The 1080p 2.35 X 1 digital High Definition image transfer on Lady Is The Boss can show the age of the materials used and the older anamorphic lenses used, but color is often really good despite detail limits and the Cantonese PCM 2.0 Mono is as good as the film will ever sound, while also showing its age and the limits of the film's budget.


The 1080p 1.66 X 1 (and later 1.33 X 1 on Testament and both Death Ray transfers) black & white digital High Definition image transfers on the Mabuse films look really good, sometimes great, which does nto surprise me since the DVD versions from All Day Entertainment of the two Lang films a few decades ago were impressive for their time. Most likely shot on Agfa monochrome film stock (give or take possibly Kodak, Ansco, or Fuji, but likely not DuPont?) look good and have some nice detail and depth in all cases. Some footage had to be SD, but that is rare. The German PCM 2.0 Mono in all cases is restored, but until the last film (and even then with some issues) the sound has some brittle distortion at the high end they could not get rid of for some reason. The English dubs are weak, flat and dull, but the longer Italian version of Death Ray with Italian PCM 2.0 Mono entitled I Raggi Mortali Del Dr. Mabuse has different music, new footage and different editing.

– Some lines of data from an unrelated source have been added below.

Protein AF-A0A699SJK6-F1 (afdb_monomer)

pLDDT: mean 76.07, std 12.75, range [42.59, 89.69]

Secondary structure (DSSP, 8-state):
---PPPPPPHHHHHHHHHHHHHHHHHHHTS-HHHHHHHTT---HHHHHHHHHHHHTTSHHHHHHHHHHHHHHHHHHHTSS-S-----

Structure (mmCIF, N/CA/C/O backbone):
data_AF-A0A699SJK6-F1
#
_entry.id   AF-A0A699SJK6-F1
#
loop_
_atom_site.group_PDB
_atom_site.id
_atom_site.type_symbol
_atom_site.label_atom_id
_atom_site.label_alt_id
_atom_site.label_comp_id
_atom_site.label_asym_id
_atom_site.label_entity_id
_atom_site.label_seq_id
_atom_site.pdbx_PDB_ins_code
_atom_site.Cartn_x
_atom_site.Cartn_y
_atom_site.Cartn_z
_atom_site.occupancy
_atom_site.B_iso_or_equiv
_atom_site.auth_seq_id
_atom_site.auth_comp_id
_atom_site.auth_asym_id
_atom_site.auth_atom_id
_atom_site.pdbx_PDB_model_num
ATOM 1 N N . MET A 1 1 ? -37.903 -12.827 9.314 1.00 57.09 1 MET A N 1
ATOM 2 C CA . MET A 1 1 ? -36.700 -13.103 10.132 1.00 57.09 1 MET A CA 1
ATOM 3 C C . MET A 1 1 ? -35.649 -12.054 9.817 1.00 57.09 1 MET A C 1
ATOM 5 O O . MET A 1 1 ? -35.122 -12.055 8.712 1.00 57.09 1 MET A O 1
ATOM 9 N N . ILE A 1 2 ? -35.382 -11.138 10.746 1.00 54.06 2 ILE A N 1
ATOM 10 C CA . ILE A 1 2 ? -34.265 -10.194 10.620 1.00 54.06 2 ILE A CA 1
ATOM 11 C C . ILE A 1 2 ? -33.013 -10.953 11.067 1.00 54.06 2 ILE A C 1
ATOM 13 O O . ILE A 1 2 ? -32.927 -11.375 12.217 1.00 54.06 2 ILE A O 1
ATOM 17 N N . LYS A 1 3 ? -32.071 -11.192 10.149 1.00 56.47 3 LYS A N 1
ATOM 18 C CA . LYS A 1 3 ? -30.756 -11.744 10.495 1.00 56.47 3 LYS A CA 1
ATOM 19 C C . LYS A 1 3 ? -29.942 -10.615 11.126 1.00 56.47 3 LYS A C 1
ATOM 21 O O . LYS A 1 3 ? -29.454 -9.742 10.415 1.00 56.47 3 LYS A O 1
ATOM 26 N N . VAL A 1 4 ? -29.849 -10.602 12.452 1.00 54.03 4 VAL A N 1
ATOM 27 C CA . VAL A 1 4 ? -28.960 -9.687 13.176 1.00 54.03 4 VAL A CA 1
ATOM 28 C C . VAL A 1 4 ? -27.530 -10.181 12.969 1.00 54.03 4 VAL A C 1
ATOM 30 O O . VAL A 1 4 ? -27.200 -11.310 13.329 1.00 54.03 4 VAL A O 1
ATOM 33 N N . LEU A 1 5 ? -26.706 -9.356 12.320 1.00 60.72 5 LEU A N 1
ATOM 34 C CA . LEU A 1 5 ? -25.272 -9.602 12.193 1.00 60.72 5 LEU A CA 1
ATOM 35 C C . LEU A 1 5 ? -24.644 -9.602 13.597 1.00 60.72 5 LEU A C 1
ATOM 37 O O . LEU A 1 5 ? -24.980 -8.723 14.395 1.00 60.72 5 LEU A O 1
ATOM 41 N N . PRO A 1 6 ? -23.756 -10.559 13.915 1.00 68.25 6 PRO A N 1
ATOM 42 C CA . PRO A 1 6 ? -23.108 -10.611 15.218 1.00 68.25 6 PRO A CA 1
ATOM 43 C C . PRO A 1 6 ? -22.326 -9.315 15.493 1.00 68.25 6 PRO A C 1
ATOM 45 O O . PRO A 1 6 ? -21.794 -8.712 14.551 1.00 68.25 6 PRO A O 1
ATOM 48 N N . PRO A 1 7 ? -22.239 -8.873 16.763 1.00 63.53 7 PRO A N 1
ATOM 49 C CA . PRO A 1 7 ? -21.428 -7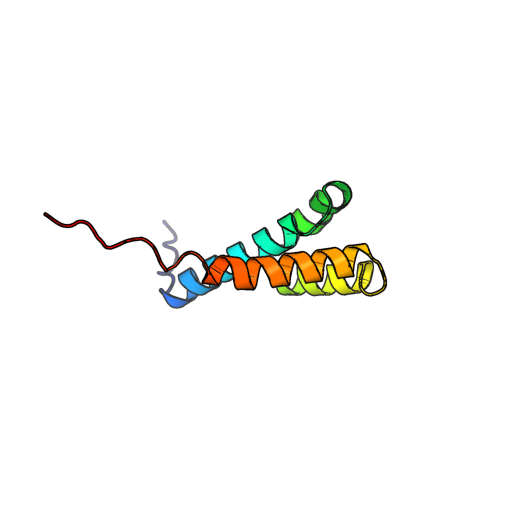.721 17.133 1.00 63.53 7 PRO A CA 1
ATOM 50 C C . PRO A 1 7 ? -19.976 -7.966 16.714 1.00 63.53 7 PRO A C 1
ATOM 52 O O . PRO A 1 7 ? -19.362 -8.944 17.136 1.00 63.53 7 PRO A O 1
ATOM 55 N N . LYS A 1 8 ? -19.426 -7.090 15.873 1.00 66.75 8 LYS A N 1
ATOM 56 C CA . LYS A 1 8 ? -17.997 -7.102 15.541 1.00 66.75 8 LYS A CA 1
ATOM 57 C C . LYS A 1 8 ? -17.213 -6.626 16.758 1.00 66.75 8 LYS A C 1
ATOM 59 O O . LYS A 1 8 ? -17.522 -5.569 17.308 1.00 66.75 8 LYS A O 1
ATOM 64 N N . THR A 1 9 ? -16.220 -7.400 17.183 1.00 82.44 9 THR A N 1
ATOM 65 C CA . THR A 1 9 ? -15.308 -7.025 18.270 1.00 82.44 9 THR A CA 1
ATOM 66 C C . THR A 1 9 ? -14.523 -5.765 17.903 1.00 82.44 9 THR A C 1
ATOM 68 O O . THR A 1 9 ? -14.243 -5.512 16.729 1.00 82.44 9 THR A O 1
ATOM 71 N N . ALA A 1 10 ? -14.143 -4.968 18.907 1.00 79.94 10 ALA A N 1
ATOM 72 C CA . ALA A 1 10 ? -13.366 -3.741 18.709 1.00 79.94 10 ALA A CA 1
ATOM 73 C C . ALA A 1 10 ? -12.069 -3.993 17.914 1.00 79.94 10 ALA A C 1
ATOM 75 O O . ALA A 1 10 ? -11.715 -3.209 17.037 1.00 79.94 10 ALA A O 1
ATOM 76 N N . GLU A 1 11 ? -11.415 -5.133 18.143 1.00 83.12 11 GLU A N 1
ATOM 77 C CA . GLU A 1 11 ? -10.224 -5.565 17.402 1.00 83.12 11 GLU A CA 1
ATOM 78 C C . GLU A 1 11 ? -10.494 -5.752 15.902 1.00 83.12 11 GLU A C 1
ATOM 80 O O . GLU A 1 11 ? -9.705 -5.313 15.069 1.00 83.12 11 GLU A O 1
ATOM 85 N N . GLU A 1 12 ? -11.638 -6.334 15.530 1.00 86.50 12 GLU A N 1
ATOM 86 C CA . GLU A 1 12 ? -12.008 -6.555 14.127 1.00 86.50 12 GLU A CA 1
ATOM 87 C C . GLU A 1 12 ? -12.349 -5.239 13.406 1.00 86.50 12 GLU A C 1
ATOM 89 O O . GLU A 1 12 ? -12.234 -5.128 12.181 1.00 86.50 12 GLU A O 1
ATOM 94 N N . VAL A 1 13 ? -12.796 -4.225 14.152 1.00 86.19 13 VAL A N 1
ATOM 95 C CA . VAL A 1 13 ? -13.018 -2.870 13.629 1.00 86.19 13 VAL A CA 1
ATOM 96 C C . VAL A 1 13 ? -11.679 -2.179 13.377 1.00 86.19 13 VAL A C 1
ATOM 98 O O . VAL A 1 13 ? -11.461 -1.678 12.272 1.00 86.19 13 VAL A O 1
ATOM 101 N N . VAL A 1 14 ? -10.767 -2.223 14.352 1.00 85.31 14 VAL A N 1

Lastly, the 1080p 1.33 X 1 digital High Definition image transfers on the V movies can show the age and limits of the film used to shoot them, but they all tend to have fine color often, some style to match and are off of 2K scans. All have Japanese PCM 2.0 Stereo, save Crime Hunter: Bullets of Rage in Japanese PCM 2.0 Mono and all sound as good as they ever will. Under the circumstances, it is likely they often will look as good as they can to.